西欧列強のように人民全部が国民国家の意識を強く持って一丸とならないと侵略されてしまう。
そのことを、インドや中国など他のアジア諸国の有様で確認しました。
<版籍奉還と廃藩置県を強行>
そこで、各藩主に版籍奉還をさせ、さらに、これらの藩を廃して、県にするという廃藩置県を急ぎ行いました。
西郷隆盛が主導しての荒療治でした。
こうして国民国家を急遽形成するには、武士道の人生観が非常に役立ちました。
武士道は「藩主のために死ぬのがベスト」という人生観です。
その藩主に変えて国家の元首をもってくれば、そのまま国民国家の人生思想が出来るのです。
これに天皇が待ち受けていたかのように役立ちました。
「国家」というだけでは抽象的で「そのために死ぬ」対象としは、訴求力が今ひとつです。

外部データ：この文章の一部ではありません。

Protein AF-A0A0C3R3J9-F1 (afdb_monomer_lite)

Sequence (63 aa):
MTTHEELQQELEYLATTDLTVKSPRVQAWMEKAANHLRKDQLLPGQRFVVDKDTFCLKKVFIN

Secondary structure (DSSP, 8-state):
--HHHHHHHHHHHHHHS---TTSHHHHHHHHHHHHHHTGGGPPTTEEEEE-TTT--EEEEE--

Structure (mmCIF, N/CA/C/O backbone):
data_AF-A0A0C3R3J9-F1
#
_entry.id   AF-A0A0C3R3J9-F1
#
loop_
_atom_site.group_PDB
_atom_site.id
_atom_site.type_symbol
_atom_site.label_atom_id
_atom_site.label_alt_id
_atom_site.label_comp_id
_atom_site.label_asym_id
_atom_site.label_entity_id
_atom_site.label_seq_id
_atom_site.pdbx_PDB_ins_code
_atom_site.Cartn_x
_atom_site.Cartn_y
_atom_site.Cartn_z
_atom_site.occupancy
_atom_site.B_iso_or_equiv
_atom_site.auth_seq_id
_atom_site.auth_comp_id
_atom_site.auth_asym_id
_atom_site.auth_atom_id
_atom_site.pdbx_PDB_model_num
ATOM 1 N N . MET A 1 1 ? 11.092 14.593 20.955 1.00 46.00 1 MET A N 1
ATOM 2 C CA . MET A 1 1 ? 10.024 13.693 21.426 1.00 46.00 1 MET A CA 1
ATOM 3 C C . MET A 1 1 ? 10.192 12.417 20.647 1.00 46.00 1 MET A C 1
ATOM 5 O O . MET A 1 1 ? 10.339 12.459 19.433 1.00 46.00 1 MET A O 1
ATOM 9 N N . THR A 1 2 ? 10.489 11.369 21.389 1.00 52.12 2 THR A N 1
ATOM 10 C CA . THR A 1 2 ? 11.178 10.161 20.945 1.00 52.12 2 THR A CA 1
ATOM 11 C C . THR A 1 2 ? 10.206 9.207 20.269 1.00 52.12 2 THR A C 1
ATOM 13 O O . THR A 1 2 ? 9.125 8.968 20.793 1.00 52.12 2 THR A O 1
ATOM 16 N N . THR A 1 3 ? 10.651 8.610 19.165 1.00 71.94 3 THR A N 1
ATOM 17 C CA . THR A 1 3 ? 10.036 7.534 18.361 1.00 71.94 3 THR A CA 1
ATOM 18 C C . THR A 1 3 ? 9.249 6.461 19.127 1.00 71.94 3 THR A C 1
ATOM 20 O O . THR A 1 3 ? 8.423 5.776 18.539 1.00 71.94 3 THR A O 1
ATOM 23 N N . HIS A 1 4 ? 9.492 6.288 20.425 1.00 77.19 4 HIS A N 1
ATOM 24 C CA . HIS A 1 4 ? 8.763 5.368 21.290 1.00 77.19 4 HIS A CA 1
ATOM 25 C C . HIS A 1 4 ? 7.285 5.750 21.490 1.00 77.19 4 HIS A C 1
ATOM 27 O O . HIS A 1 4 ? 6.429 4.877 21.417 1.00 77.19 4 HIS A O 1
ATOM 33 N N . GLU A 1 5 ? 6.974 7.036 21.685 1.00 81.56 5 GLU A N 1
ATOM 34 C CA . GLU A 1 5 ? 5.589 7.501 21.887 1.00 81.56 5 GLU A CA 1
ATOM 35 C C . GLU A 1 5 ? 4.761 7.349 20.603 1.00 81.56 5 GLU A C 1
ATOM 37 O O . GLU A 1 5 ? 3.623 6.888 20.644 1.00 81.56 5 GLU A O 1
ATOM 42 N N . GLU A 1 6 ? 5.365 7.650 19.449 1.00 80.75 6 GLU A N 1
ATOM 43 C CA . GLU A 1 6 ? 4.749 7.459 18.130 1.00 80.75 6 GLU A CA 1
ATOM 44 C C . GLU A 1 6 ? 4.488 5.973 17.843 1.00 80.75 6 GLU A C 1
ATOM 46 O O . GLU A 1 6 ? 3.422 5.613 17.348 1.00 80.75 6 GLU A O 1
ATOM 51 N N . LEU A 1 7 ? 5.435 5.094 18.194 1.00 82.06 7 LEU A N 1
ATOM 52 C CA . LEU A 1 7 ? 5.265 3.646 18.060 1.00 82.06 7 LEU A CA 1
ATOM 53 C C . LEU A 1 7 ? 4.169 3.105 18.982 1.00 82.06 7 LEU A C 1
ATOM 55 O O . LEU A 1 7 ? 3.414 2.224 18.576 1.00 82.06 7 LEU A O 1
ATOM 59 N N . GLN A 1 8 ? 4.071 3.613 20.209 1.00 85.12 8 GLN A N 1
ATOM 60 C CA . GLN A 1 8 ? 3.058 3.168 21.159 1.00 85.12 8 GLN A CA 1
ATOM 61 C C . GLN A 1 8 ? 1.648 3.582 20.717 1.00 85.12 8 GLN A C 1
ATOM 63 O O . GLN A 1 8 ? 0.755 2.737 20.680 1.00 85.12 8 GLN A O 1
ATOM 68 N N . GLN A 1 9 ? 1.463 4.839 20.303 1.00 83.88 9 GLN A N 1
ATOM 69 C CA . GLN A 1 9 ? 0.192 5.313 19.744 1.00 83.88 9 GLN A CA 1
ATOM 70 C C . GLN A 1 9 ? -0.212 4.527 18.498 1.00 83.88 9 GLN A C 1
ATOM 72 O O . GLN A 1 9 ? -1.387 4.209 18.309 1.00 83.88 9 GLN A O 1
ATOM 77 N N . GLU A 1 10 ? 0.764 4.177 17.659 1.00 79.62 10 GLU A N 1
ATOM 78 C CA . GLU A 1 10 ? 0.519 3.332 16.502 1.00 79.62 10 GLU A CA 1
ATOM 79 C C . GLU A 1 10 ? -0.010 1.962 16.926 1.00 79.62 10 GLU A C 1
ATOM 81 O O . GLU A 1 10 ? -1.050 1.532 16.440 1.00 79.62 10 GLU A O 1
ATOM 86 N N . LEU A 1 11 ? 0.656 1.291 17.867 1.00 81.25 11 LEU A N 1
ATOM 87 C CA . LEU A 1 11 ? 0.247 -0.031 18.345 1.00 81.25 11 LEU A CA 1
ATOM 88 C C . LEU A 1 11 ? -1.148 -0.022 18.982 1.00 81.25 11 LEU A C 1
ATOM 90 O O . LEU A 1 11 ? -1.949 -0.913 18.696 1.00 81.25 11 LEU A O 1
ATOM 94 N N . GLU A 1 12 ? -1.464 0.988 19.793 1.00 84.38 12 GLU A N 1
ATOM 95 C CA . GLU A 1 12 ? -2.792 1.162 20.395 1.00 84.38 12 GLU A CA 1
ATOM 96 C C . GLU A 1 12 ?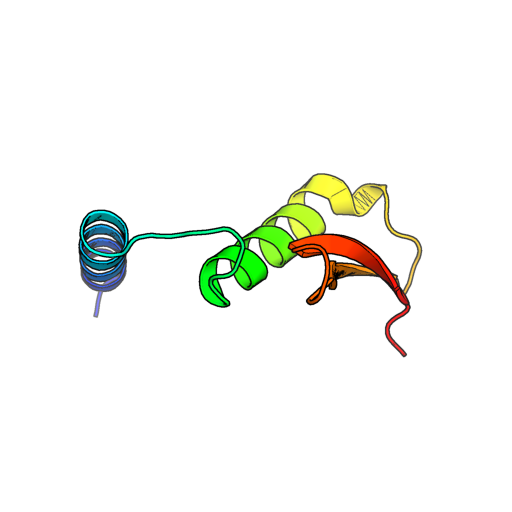 -3.876 1.355 19.324 1.00 84.38 12 GLU A C 1
ATOM 98 O O . GLU A 1 12 ? -4.950 0.748 19.396 1.00 84.38 12 GLU A O 1
ATOM 103 N N . TYR A 1 13 ? -3.579 2.131 18.280 1.00 80.56 13 TYR A N 1
ATOM 104 C CA . TYR A 1 13 ? -4.473 2.302 17.140 1.00 80.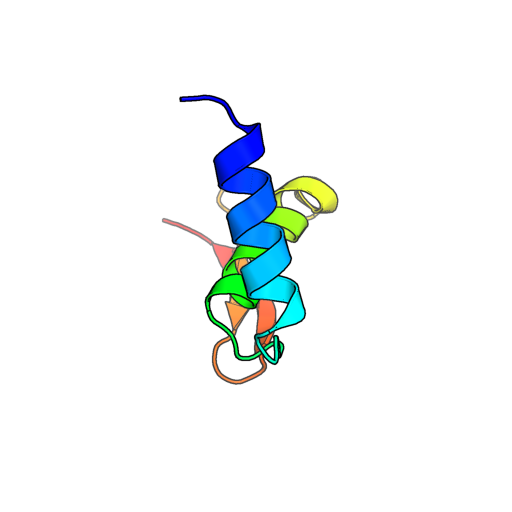56 13 TYR A CA 1
ATOM 105 C C . TYR A 1 13 ? -4.708 0.983 16.386 1.00 80.56 13 TYR A C 1
ATOM 107 O O . TYR A 1 13 ? -5.852 0.658 16.061 1.00 80.56 13 TYR A O 1
ATOM 115 N N . LEU A 1 14 ? -3.655 0.193 16.138 1.00 77.50 14 LEU A N 1
ATOM 116 C CA . LEU A 1 14 ? -3.777 -1.100 15.450 1.00 77.50 14 LEU A CA 1
ATOM 117 C C . LEU A 1 14 ? -4.556 -2.135 16.272 1.00 77.50 14 LEU A C 1
ATOM 119 O O . LEU A 1 14 ? -5.261 -2.956 15.695 1.00 77.50 14 LEU A O 1
ATOM 123 N N . ALA A 1 15 ? -4.436 -2.103 17.600 1.00 78.00 15 ALA A N 1
ATOM 124 C CA . ALA A 1 15 ? -5.129 -3.032 18.491 1.00 78.00 15 ALA A CA 1
ATOM 125 C C . ALA A 1 15 ? -6.637 -2.749 18.607 1.00 78.00 15 ALA A C 1
ATOM 127 O O . ALA A 1 15 ? -7.411 -3.648 18.929 1.00 78.00 15 ALA A O 1
ATOM 128 N N . THR A 1 16 ? -7.051 -1.503 18.367 1.00 79.00 16 THR A N 1
ATOM 129 C CA . THR A 1 16 ? -8.432 -1.038 18.579 1.00 79.00 16 THR A CA 1
ATOM 130 C C . THR A 1 16 ? -9.218 -0.826 17.288 1.00 79.00 16 THR A C 1
ATOM 132 O O . THR A 1 16 ? -10.443 -0.717 17.331 1.00 79.00 16 THR A O 1
ATOM 135 N N . THR A 1 17 ? -8.542 -0.785 16.138 1.00 75.56 17 THR A N 1
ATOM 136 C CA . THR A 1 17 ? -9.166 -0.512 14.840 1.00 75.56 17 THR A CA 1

藩主は人格を持った人間でしたので、具体性が高く人民はイメージがしやすかった。
やはりここでも、人格を持った具体的な存在が欲しい。
それには、昔から京都に存続してきた天皇がうってつけだったのです。
こうして明治国家という国民国家が出来ました。
<清国に勝ち、帝政ロシアに辛勝>
この体制を素速くとることによって、明治日本国は中国(清国)に戦勝し、さらには、西欧列強の一つであった帝政ロシア国にも辛勝しました。
この時は、昭和40年代にやっと完済できたほどの巨額な借金を国際金融屋からしての、アクロバット的戦いだったのですが、ともかくかろうじて戦勝しました。
<国家武士道だけで驀進>
それでも植民地にされる恐怖はなくなりません。
日本はそのまま、国家武士道で驀進するしかなくなりました。
つまり、その人生観は「天皇(国家)のために死ぬのがベスト」という簡明なもののままで、それを宣伝補強しつつつき進んだ。
もう、人民の人生観が深まる機会は、なくなりました。
以後も、第一次大戦で戦勝国側に入り、漁夫の利を得て戦時好況もエンジョイしました。
戦後不況がやってくると、また戦争によっての景気回復に頼ります。
その結果、中国に侵略をかけ、さらには、米国にも宣戦しました。
これは、国家武士道しかない人生観国家がたどる自然な帰結でもありました。
民族の共有する人生思想は、かくも強固な影響を集団の進路にもたらすのです。
そしてこの驀進は、米国からに巨大な爆弾を二発食らって、やっと終息しました。
<戦後も惰性で進む>
敗戦後、戦前の国家武士道は一億総懺悔の対象になりました。
そうして、全面的に否定されるに至った。
かといって、それに代わる人生思想の資産は日本にはありません。
戦後日本は「もう思想はゴメン、無思想でいく」という社会として出発しました。
そのなかで、日本のキリスト教指導者は、従来の惰性で、「倫理道徳と愛の行為」を説く活動を続けている。
これがニッポンキリスト教の光景です。